Staking amount – this is the amount of money you have held as part of your stake. This factor is important because the more you stake, the higher your rewards.

Staking works similar to a lottery system in which the more funds you have staked, the higher your chances of being picked to create the next block.

The blockchain network – different networks offer different rewards for their stakers. Some are more generous than others, but the more established or large-cap coins usually offer less rewards than their small-cap counterparts.

For example, Cardano (ADA) network, a well-established PoS network, offers rewards at about 7.25% APY.

On the other hand, Polkadot (DOT), a recently launched network, offers rewards at a more attractive rate of about 13.15% APY.

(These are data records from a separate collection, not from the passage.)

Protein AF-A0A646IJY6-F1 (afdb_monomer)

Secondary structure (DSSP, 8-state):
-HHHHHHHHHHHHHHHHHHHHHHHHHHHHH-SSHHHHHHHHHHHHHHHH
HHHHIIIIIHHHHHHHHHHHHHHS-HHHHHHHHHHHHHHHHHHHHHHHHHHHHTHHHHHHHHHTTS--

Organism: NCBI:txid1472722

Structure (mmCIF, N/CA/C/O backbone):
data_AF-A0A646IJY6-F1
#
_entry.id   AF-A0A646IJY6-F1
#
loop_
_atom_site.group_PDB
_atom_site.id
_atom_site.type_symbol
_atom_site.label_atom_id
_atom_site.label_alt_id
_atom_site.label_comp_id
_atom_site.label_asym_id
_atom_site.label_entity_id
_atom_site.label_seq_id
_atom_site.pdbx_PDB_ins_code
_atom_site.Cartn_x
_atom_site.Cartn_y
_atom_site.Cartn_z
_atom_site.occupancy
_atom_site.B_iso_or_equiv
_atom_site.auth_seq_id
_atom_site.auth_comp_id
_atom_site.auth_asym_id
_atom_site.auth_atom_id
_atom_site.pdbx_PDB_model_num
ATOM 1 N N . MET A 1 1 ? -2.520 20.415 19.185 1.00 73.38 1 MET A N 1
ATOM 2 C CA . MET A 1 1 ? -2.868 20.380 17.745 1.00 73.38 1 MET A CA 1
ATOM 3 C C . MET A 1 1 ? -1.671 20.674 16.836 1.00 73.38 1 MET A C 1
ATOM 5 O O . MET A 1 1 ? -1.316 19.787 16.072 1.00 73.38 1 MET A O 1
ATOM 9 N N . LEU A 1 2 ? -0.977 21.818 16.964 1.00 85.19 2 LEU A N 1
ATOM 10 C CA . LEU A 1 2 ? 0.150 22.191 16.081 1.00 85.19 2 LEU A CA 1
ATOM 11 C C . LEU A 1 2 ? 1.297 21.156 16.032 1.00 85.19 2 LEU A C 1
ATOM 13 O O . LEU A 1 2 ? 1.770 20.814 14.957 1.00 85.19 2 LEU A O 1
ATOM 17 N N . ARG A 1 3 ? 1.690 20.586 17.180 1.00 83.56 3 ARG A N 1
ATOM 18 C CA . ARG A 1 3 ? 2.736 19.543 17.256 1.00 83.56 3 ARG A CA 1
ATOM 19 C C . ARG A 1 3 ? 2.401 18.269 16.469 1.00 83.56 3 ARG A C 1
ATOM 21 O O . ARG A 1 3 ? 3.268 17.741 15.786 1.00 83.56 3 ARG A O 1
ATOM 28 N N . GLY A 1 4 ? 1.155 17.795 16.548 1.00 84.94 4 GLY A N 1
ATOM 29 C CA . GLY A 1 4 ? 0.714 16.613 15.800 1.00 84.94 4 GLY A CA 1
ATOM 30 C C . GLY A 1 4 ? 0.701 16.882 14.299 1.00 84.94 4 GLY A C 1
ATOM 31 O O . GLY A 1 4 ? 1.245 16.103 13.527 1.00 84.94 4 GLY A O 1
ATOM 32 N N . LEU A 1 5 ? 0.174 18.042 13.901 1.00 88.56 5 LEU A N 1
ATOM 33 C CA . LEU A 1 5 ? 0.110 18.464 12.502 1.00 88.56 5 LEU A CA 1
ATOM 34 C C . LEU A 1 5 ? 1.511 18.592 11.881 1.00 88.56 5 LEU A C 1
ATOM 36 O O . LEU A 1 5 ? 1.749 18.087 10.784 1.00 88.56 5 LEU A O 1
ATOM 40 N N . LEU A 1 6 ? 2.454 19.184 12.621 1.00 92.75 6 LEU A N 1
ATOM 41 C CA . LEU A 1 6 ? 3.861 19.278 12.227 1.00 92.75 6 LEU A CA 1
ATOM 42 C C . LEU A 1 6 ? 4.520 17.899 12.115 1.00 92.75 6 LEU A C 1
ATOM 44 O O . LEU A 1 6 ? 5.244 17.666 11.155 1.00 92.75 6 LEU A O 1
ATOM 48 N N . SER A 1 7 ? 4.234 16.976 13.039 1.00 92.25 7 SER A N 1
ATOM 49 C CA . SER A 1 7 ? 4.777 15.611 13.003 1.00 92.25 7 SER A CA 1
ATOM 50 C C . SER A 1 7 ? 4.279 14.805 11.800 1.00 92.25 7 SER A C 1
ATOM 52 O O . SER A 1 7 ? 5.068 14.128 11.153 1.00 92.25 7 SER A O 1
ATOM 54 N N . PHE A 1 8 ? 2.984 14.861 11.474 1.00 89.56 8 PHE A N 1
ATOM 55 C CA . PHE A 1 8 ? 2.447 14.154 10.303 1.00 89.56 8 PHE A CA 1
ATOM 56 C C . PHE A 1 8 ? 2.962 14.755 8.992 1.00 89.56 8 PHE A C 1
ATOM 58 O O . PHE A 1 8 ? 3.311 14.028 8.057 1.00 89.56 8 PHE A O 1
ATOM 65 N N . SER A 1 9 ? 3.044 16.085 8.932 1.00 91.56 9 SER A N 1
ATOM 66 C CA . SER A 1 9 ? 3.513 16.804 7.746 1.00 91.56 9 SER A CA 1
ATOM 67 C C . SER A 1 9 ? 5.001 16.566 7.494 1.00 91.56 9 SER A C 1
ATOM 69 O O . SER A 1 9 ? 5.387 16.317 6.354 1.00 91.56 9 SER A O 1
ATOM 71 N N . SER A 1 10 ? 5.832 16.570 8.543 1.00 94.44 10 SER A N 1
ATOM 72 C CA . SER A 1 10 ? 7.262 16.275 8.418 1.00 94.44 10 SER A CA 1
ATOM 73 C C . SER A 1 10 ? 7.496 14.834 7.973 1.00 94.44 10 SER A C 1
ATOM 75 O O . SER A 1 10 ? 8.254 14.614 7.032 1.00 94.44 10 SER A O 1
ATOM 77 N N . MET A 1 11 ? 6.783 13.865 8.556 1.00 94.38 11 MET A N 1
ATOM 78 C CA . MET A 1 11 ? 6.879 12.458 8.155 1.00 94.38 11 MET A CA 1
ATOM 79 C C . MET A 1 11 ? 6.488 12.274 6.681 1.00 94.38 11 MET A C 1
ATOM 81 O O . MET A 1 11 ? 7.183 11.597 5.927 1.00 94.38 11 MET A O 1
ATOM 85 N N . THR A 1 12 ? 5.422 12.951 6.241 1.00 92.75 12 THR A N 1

Staking strategy – there are a few different ways to stake your coins. You can be a passive staker holding your coins without participating in the governance; you can opt to run a validator node and directly participate in transaction validation and governing the network, or you can use the services of a staking provider.

Whichever strategy you choose will affect the returns you get. Running your validator node means that you will receive 100% of the rewards if you get to create a block.

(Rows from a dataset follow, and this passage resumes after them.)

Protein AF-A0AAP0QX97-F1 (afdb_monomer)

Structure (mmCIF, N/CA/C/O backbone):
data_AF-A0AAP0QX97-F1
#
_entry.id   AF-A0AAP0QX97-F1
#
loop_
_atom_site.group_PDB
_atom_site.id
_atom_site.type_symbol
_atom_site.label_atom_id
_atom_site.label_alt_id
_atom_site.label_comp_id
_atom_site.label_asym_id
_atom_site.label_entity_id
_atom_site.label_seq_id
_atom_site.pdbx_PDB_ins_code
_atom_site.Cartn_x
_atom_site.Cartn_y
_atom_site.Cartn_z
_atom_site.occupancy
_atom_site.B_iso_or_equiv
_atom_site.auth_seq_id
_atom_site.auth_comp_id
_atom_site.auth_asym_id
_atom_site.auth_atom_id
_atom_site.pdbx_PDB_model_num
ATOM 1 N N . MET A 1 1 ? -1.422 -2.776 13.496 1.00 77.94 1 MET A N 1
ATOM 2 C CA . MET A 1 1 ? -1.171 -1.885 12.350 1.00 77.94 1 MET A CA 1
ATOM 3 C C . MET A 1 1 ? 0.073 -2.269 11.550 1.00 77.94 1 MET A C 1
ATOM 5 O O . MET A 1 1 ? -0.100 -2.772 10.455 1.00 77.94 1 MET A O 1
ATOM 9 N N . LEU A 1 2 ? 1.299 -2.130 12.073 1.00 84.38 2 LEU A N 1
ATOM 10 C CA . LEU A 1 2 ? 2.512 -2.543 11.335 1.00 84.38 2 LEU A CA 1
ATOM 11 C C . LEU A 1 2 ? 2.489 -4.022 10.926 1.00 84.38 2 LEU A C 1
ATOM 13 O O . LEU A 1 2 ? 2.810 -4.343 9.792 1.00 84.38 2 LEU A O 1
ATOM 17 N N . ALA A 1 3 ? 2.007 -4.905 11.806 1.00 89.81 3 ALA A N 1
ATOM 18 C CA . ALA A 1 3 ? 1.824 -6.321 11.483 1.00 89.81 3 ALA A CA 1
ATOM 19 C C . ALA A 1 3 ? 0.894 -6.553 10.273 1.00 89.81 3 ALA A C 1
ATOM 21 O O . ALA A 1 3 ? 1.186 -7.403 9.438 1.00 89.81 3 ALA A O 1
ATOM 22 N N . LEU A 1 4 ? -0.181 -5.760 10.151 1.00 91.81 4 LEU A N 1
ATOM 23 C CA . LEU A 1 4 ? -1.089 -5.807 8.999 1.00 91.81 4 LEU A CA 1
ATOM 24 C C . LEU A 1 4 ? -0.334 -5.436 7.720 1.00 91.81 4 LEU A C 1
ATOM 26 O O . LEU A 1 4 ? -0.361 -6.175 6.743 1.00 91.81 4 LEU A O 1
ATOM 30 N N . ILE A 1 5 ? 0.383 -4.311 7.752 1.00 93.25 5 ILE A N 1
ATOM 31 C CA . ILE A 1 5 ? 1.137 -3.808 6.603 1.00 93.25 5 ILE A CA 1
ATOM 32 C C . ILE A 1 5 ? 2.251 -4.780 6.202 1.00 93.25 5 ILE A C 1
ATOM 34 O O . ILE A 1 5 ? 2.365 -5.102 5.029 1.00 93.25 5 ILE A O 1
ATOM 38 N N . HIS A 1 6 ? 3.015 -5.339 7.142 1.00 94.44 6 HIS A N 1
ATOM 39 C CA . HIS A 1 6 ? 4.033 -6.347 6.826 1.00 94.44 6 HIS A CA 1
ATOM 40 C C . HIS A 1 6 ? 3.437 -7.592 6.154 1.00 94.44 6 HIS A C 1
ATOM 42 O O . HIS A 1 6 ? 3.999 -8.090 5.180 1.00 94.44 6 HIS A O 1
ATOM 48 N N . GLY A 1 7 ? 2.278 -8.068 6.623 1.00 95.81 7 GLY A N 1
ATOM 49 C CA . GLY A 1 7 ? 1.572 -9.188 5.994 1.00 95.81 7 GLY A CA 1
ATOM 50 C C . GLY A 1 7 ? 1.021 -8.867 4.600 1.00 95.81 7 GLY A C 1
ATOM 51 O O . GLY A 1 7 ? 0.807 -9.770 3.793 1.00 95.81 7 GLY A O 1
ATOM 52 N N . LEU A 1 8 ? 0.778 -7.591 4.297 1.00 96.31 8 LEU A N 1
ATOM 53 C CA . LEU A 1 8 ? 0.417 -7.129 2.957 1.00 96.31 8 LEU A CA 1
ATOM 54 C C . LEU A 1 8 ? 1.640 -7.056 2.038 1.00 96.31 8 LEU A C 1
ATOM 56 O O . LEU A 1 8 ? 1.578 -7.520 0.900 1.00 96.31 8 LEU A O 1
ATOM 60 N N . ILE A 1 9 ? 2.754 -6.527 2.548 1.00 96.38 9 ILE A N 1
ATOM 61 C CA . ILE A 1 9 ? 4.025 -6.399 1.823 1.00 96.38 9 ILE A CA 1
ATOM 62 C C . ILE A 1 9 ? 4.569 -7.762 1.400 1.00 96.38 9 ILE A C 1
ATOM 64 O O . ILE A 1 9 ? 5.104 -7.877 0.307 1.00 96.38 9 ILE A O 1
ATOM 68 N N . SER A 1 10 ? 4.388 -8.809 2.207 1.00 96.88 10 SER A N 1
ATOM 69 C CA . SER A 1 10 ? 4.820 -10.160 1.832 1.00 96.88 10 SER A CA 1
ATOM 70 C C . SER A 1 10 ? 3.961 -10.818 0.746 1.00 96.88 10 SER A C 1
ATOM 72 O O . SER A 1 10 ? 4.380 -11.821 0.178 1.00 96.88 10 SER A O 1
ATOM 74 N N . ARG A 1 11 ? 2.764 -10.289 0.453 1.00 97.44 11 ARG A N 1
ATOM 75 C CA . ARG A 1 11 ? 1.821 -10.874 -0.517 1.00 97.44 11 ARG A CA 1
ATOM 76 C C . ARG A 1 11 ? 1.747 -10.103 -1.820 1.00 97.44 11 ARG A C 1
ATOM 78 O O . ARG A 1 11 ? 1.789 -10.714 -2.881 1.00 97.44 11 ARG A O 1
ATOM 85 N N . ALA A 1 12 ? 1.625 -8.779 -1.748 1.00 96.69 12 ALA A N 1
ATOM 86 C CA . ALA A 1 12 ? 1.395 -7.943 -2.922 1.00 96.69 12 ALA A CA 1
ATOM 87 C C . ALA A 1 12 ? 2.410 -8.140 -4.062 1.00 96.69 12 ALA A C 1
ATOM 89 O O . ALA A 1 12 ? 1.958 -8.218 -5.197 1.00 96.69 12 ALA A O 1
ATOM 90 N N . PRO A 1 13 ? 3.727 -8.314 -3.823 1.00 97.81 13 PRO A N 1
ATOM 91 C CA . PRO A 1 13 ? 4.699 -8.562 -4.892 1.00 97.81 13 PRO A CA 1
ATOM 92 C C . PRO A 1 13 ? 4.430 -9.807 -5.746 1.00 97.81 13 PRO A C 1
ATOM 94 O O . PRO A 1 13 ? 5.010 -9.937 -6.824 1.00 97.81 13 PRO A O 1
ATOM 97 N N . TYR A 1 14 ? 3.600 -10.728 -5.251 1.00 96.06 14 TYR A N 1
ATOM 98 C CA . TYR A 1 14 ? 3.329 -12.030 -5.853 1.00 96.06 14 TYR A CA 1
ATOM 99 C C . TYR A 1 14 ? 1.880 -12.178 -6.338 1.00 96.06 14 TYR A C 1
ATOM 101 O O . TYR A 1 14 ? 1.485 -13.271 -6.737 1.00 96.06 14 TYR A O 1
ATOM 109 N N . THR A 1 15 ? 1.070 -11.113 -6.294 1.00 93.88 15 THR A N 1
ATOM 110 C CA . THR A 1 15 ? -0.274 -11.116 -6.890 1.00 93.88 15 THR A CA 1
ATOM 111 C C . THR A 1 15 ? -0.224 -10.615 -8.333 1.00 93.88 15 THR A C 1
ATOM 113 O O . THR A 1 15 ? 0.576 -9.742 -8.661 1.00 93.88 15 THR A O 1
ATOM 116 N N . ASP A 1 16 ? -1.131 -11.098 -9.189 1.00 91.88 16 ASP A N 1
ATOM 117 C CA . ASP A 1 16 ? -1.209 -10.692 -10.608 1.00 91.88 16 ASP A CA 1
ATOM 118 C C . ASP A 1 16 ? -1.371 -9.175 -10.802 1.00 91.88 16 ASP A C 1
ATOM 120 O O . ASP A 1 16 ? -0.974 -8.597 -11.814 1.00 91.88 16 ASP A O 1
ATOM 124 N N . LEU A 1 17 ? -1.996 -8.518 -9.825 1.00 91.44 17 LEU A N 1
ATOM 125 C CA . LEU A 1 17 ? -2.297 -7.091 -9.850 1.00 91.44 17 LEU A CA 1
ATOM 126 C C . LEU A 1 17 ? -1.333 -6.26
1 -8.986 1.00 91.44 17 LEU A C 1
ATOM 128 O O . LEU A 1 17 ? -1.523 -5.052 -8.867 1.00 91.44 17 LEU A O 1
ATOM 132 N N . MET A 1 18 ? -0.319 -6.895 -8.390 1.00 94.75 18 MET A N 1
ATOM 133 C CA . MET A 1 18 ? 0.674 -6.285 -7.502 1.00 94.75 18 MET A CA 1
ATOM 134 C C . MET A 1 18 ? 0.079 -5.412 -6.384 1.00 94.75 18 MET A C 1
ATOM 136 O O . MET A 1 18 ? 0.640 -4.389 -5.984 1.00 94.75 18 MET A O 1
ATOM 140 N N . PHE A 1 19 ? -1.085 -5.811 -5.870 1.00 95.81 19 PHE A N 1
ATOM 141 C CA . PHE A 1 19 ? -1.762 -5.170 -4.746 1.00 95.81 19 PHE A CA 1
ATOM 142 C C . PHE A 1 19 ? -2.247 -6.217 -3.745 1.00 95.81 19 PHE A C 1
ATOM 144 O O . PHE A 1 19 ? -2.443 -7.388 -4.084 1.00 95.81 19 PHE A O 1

Using a staking provider will attract service costs or commissions which vary amongst different providers and could be as high as 25-30%.

What are the risks of staking Crypto?

There are several risks involved in staking crypto. We touched on them briefly above, but let’s consider them in more detail.

Market risk

Cryptocurrencies are highly volatile assets. Staking for a profit can be risky, especially for networks with locking periods. These are holding agreements never to move your coins/tokens until the staking period expires. If this is the case, if the value of the coins falls during this lockup period, you could suffer losses.

Loss/Theft risk

If not stored correctly, cryptocurrencies are easy to lose either by theft or through misplacement of private keys to the wallets holding the coins.

Validator risk

This one applies to those interested in running validator nodes. Staking networks require that all participating nodes have 100% uptime. This is important because some networks perform routine activities dependent on the nodes, such as transaction validation, voting on validators, etc. Nodes can go offline for one of many reasons, including host failure. Node operators risk losing their stake if their node(s) go(es) offline.

Staking provider risk

For the less technically inclined, using a staking (or staking-as-a-service, SaaS) provider is the next best thing to running your node.

Staking providers operate similar to mining pools, and they collect investor funds to stake. Rewards are then split amongst stakeholders that pooled their assets.

The risk lies in choosing a rogue SaaS provider who may disappear with stakeholder funds or improperly run their nodes and suffer losses which are then passed on to their investors.

Read more at Is Staking Good for Crypto?

Liquidity risk

Liquidity is the ease of converting an asset into spendable cash. If you partake in staking a given coin, but you can’t sell your returns in the market, you may be stuck with undesirable assets.

What are the best cryptocurrencies to stake? And how to stake them?

There are three ways to stake any coin:

Determining which coin is the best to stake is highly subjective, and you need to consider factors such as the returns, the fundamentals of the network, and your goals. To kick start you off, here’s a list of five of the most common coins being staked right now:

  • Cardano (ADA)
    • Rewards
      • Delegates: 7.23% (APY)
      • Pool operators: 7.46% (APY)
  • Tezos (XTZ)
    • Rewards
      • Delegates: 5.48% (APY)
      • Bakers (node operators): 6.1% (APY)
  • Polkadot (DOT)
    • Rewards
      • Delegates – 13.14% (APY)
      • Validators – 13.87% (APY)
  • Ethereum (ETH2.0)
    • Rewards
      • 7.9% APY (reduces as network’s total staked value rises)
  • Algorand (ALGO)
    • Rewards
      • 5.98% APY


Staking is a great way to earn returns while also contributing to the development of the new blockchain economy. If done right, it has the potential for impressive returns to the investor.

However, before staking, it is best to understand all the risks and benefits, and we hope this brief introductory guide got you started in your possibly profitable journey.